YOUR INSTRUCTIONS ▸ Everything below from the line with "ATOM 50 N N" through the line with "ATOM 72 N N" should be copied exactly, and nothing else; leave out the pictures.

PROVIDED RECORDS ▸
▬▬▬▬▬▬

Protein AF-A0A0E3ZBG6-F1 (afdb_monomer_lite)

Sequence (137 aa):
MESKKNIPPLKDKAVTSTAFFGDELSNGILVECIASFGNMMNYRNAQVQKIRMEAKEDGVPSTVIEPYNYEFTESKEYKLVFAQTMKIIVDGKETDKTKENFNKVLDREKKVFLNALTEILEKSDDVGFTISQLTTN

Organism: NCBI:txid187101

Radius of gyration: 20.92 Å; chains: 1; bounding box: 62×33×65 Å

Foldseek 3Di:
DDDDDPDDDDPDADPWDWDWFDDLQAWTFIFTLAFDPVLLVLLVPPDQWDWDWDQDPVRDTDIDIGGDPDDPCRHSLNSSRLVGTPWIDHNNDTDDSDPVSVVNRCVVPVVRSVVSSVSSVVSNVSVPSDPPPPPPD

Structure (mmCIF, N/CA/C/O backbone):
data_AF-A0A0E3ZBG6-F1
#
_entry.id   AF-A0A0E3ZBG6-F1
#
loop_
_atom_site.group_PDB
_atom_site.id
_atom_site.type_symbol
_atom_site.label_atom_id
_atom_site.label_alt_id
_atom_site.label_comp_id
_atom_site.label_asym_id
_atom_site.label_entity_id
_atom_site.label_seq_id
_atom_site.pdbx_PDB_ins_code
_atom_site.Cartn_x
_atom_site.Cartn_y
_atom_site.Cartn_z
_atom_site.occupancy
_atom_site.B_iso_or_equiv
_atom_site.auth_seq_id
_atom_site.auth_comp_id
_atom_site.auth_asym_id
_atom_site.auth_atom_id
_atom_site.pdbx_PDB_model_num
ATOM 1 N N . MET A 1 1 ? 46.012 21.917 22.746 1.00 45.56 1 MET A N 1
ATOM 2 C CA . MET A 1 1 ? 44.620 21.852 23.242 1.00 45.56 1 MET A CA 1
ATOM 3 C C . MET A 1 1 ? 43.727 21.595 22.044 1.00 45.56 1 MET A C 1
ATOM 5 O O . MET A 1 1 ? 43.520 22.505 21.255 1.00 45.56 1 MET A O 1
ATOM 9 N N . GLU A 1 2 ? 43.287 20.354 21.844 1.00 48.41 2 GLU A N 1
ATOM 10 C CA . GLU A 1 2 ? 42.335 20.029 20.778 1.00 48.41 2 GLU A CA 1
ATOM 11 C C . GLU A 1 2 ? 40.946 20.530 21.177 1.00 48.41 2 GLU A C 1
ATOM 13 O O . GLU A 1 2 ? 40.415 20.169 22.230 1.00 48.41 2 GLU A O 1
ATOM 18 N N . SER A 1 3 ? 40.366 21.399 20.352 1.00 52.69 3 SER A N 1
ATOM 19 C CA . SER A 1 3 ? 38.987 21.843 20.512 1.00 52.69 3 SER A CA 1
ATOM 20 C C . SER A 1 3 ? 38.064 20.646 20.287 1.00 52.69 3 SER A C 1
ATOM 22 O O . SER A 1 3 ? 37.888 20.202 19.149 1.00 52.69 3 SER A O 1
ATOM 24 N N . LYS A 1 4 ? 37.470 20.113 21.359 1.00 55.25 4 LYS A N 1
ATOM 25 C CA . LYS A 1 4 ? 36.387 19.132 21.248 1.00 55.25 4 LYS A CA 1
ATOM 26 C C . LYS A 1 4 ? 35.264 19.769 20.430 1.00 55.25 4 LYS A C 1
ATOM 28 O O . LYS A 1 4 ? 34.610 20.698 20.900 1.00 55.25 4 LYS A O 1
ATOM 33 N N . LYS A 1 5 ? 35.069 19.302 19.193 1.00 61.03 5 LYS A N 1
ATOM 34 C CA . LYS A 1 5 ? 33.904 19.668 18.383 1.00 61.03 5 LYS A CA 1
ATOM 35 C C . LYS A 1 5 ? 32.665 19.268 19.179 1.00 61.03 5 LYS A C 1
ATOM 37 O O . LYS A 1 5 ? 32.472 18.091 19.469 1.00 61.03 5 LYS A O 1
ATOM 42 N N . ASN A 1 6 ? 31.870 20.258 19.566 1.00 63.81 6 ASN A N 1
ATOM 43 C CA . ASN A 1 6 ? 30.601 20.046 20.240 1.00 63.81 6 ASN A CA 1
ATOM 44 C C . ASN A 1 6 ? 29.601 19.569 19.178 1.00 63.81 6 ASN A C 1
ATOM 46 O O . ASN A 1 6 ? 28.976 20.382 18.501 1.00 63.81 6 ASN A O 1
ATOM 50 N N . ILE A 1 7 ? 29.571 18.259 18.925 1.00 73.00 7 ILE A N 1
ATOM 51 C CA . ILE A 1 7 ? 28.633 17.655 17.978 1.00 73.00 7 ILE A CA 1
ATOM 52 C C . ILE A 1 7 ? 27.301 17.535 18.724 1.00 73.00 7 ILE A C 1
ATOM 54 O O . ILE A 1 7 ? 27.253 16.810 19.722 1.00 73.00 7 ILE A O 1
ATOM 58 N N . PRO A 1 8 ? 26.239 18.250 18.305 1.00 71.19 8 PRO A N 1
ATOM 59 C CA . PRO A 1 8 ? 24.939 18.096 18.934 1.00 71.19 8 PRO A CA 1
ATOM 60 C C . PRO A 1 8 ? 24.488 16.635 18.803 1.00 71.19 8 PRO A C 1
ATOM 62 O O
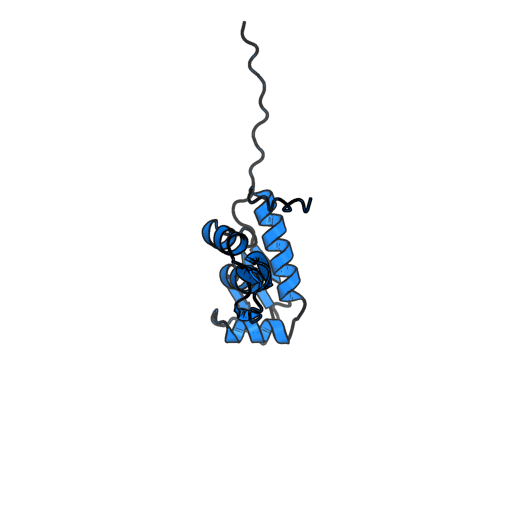 . PRO A 1 8 ? 24.735 16.019 17.760 1.00 71.19 8 PRO A O 1
ATOM 65 N N . PRO A 1 9 ? 23.850 16.065 19.839 1.00 65.25 9 PRO A N 1
ATOM 66 C CA . PRO A 1 9 ? 23.321 14.714 19.752 1.00 65.25 9 PRO A CA 1
ATOM 67 C C . PRO A 1 9 ? 22.365 14.626 18.561 1.00 65.25 9 PRO A C 1
ATOM 69 O O . PRO A 1 9 ? 21.549 15.525 18.334 1.00 65.25 9 PRO A O 1
ATOM 72 N N . LEU A 1 10 ? 22.501 13.555 17.776 1.00 65.25 10 LEU A N 1
ATOM 73 C CA . LEU A 1 10 ? 21.540 13.250 16.723 1.00 65.25 10 LEU A CA 1
ATOM 74 C C . LEU A 1 10 ? 20.152 13.163 17.361 1.00 65.25 10 LEU A C 1
ATOM 76 O O . LEU A 1 10 ? 19.985 12.502 18.383 1.00 65.25 10 LEU A O 1
ATOM 80 N N . LYS A 1 11 ? 19.169 13.853 16.773 1.00 66.44 11 LYS A N 1
ATOM 81 C CA . LYS A 1 11 ? 17.774 13.699 17.190 1.00 66.44 11 LYS A CA 1
ATOM 82 C C . LYS A 1 11 ? 17.373 12.239 17.016 1.00 66.44 11 LYS A C 1
ATOM 84 O O . LYS A 1 11 ? 17.576 11.685 15.933 1.00 66.44 11 LYS A O 1
ATOM 89 N N . ASP A 1 12 ? 16.768 11.669 18.052 1.00 59.50 12 ASP A N 1
ATOM 90 C CA . ASP A 1 12 ? 16.133 10.362 17.959 1.00 59.50 12 ASP A CA 1
ATOM 91 C C . ASP A 1 12 ? 15.085 10.399 16.845 1.00 59.50 12 ASP A C 1
ATOM 93 O O . ASP A 1 12 ? 14.208 11.268 16.813 1.00 59.50 12 ASP A O 1
ATOM 97 N N . LYS A 1 13 ? 15.209 9.471 15.898 1.00 64.75 13 LYS A N 1
ATOM 98 C CA . LYS A 1 13 ? 14.210 9.247 14.855 1.00 64.75 13 LYS A CA 1
ATOM 99 C C . LYS A 1 13 ? 13.323 8.091 15.297 1.00 64.75 13 LYS A C 1
ATOM 101 O O . LYS A 1 13 ? 13.832 7.076 15.773 1.00 64.75 13 LYS A O 1
ATOM 106 N N . ALA A 1 14 ? 12.007 8.247 15.161 1.00 69.31 14 ALA A N 1
ATOM 107 C CA . ALA A 1 14 ? 11.073 7.164 15.444 1.00 69.31 14 ALA A CA 1
ATOM 108 C C . ALA A 1 14 ? 11.388 5.968 14.532 1.00 69.31 14 ALA A C 1
ATOM 110 O O . ALA A 1 14 ? 11.633 6.148 13.344 1.00 69.31 14 ALA A O 1
ATOM 111 N N . VAL A 1 15 ? 11.410 4.763 15.101 1.00 69.44 15 VAL A N 1
ATOM 112 C CA . VAL A 1 15 ? 11.676 3.506 14.372 1.00 69.44 15 VAL A CA 1
ATOM 113 C C . VAL A 1 15 ? 10.394 2.781 13.952 1.00 69.44 15 VAL A C 1
ATOM 115 O O . VAL A 1 15 ? 10.460 1.833 13.179 1.00 69.44 15 VAL A O 1
ATOM 118 N N . THR A 1 16 ? 9.241 3.239 14.447 1.00 81.81 16 THR A N 1
ATOM 119 C CA . THR A 1 16 ? 7.896 2.762 14.094 1.00 81.81 16 THR A CA 1
ATOM 120 C C . THR A 1 16 ? 6.936 3.945 14.034 1.00 81.81 16 THR A C 1
ATOM 122 O O . THR A 1 16 ? 7.017 4.844 14.878 1.00 81.81 16 THR A O 1
ATOM 125 N N . SER A 1 17 ? 5.993 3.935 13.103 1.00 91.06 17 SER A N 1
ATOM 126 C CA . SER A 1 17 ? 4.891 4.890 13.047 1.00 91.06 17 SER A CA 1
ATOM 127 C C . SER A 1 17 ? 3.685 4.191 12.445 1.00 91.06 17 SER A C 1
ATOM 129 O O . SER A 1 17 ? 3.743 3.756 11.30
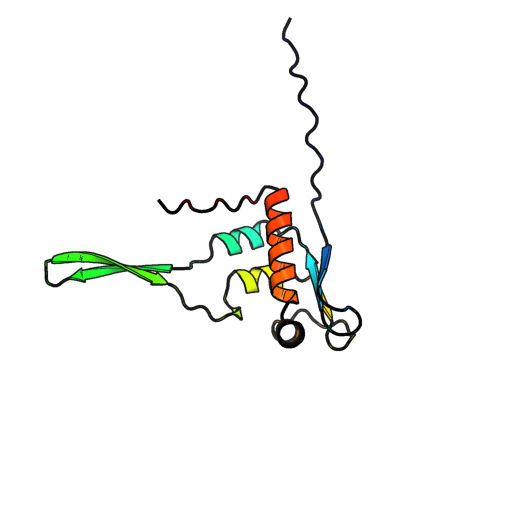6 1.00 91.06 17 SER A O 1
ATOM 131 N N . THR A 1 18 ? 2.591 4.074 13.195 1.00 95.12 18 THR A N 1
ATOM 132 C CA . THR A 1 18 ? 1.366 3.455 12.678 1.00 95.12 18 THR A CA 1
ATOM 133 C C . THR A 1 18 ? 0.292 4.504 12.451 1.00 95.12 18 THR A C 1
ATOM 135 O O . THR A 1 18 ? 0.127 5.416 13.263 1.00 95.12 18 THR A O 1
ATOM 138 N N . ALA A 1 19 ? -0.433 4.375 11.344 1.00 96.81 19 ALA A N 1
ATOM 139 C CA . ALA A 1 19 ? -1.559 5.239 11.017 1.00 96.81 19 ALA A CA 1
ATOM 140 C C . ALA A 1 19 ? -2.705 4.424 10.416 1.00 96.81 19 ALA A C 1
ATOM 142 O O . ALA A 1 19 ? -2.488 3.458 9.677 1.00 96.81 19 ALA A O 1
ATOM 143 N N . PHE A 1 20 ? -3.932 4.813 10.763 1.00 97.44 20 PHE A N 1
ATOM 144 C CA . PHE A 1 20 ? -5.140 4.254 10.176 1.00 97.44 20 PHE A CA 1
ATOM 145 C C . PHE A 1 20 ? -5.608 5.133 9.014 1.00 97.44 20 PHE A C 1
ATOM 147 O O . PHE A 1 20 ? -5.691 6.354 9.140 1.00 97.44 20 PHE A O 1
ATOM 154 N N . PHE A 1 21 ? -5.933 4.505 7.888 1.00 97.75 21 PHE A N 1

▬▬▬▬▬▬

RESULT OF THE TASK ▸
ATOM 50 N N . ILE A 1 7 ? 29.571 18.259 18.925 1.00 73.00 7 ILE A N 1
ATOM 51 C CA . ILE A 1 7 ? 28.633 17.655 17.978 1.00 73.00 7 ILE A CA 1
ATOM 52 C C . ILE A 1 7 ? 27.301 17.535 18.724 1.00 73.00 7 ILE A C 1
ATOM 54 O O . ILE A 1 7 ? 27.253 16.810 19.722 1.00 73.00 7 ILE A O 1
ATOM 58 N N . PRO A 1 8 ? 26.239 18.250 18.305 1.00 71.19 8 PRO A N 1
ATOM 59 C CA . PRO A 1 8 ? 24.939 18.096 18.934 1.00 71.19 8 PRO A CA 1
ATOM 60 C C . PRO A 1 8 ? 24.488 16.635 18.803 1.00 71.19 8 PRO A C 1
ATOM 62 O O
 . PRO A 1 8 ? 24.735 16.019 17.760 1.00 71.19 8 PRO A O 1
ATOM 65 N N . PRO A 1 9 ? 23.850 16.065 19.839 1.00 65.25 9 PRO A N 1
ATOM 66 C CA . PRO A 1 9 ? 23.321 14.714 19.752 1.00 65.25 9 PRO A CA 1
ATOM 67 C C . PRO A 1 9 ? 22.365 14.626 18.561 1.00 65.25 9 PRO A C 1
ATOM 69 O O . PRO A 1 9 ? 21.549 15.525 18.334 1.00 65.25 9 PRO A O 1
ATOM 72 N N . LEU A 1 10 ? 22.501 13.555 17.776 1.00 65.25 10 LEU A N 1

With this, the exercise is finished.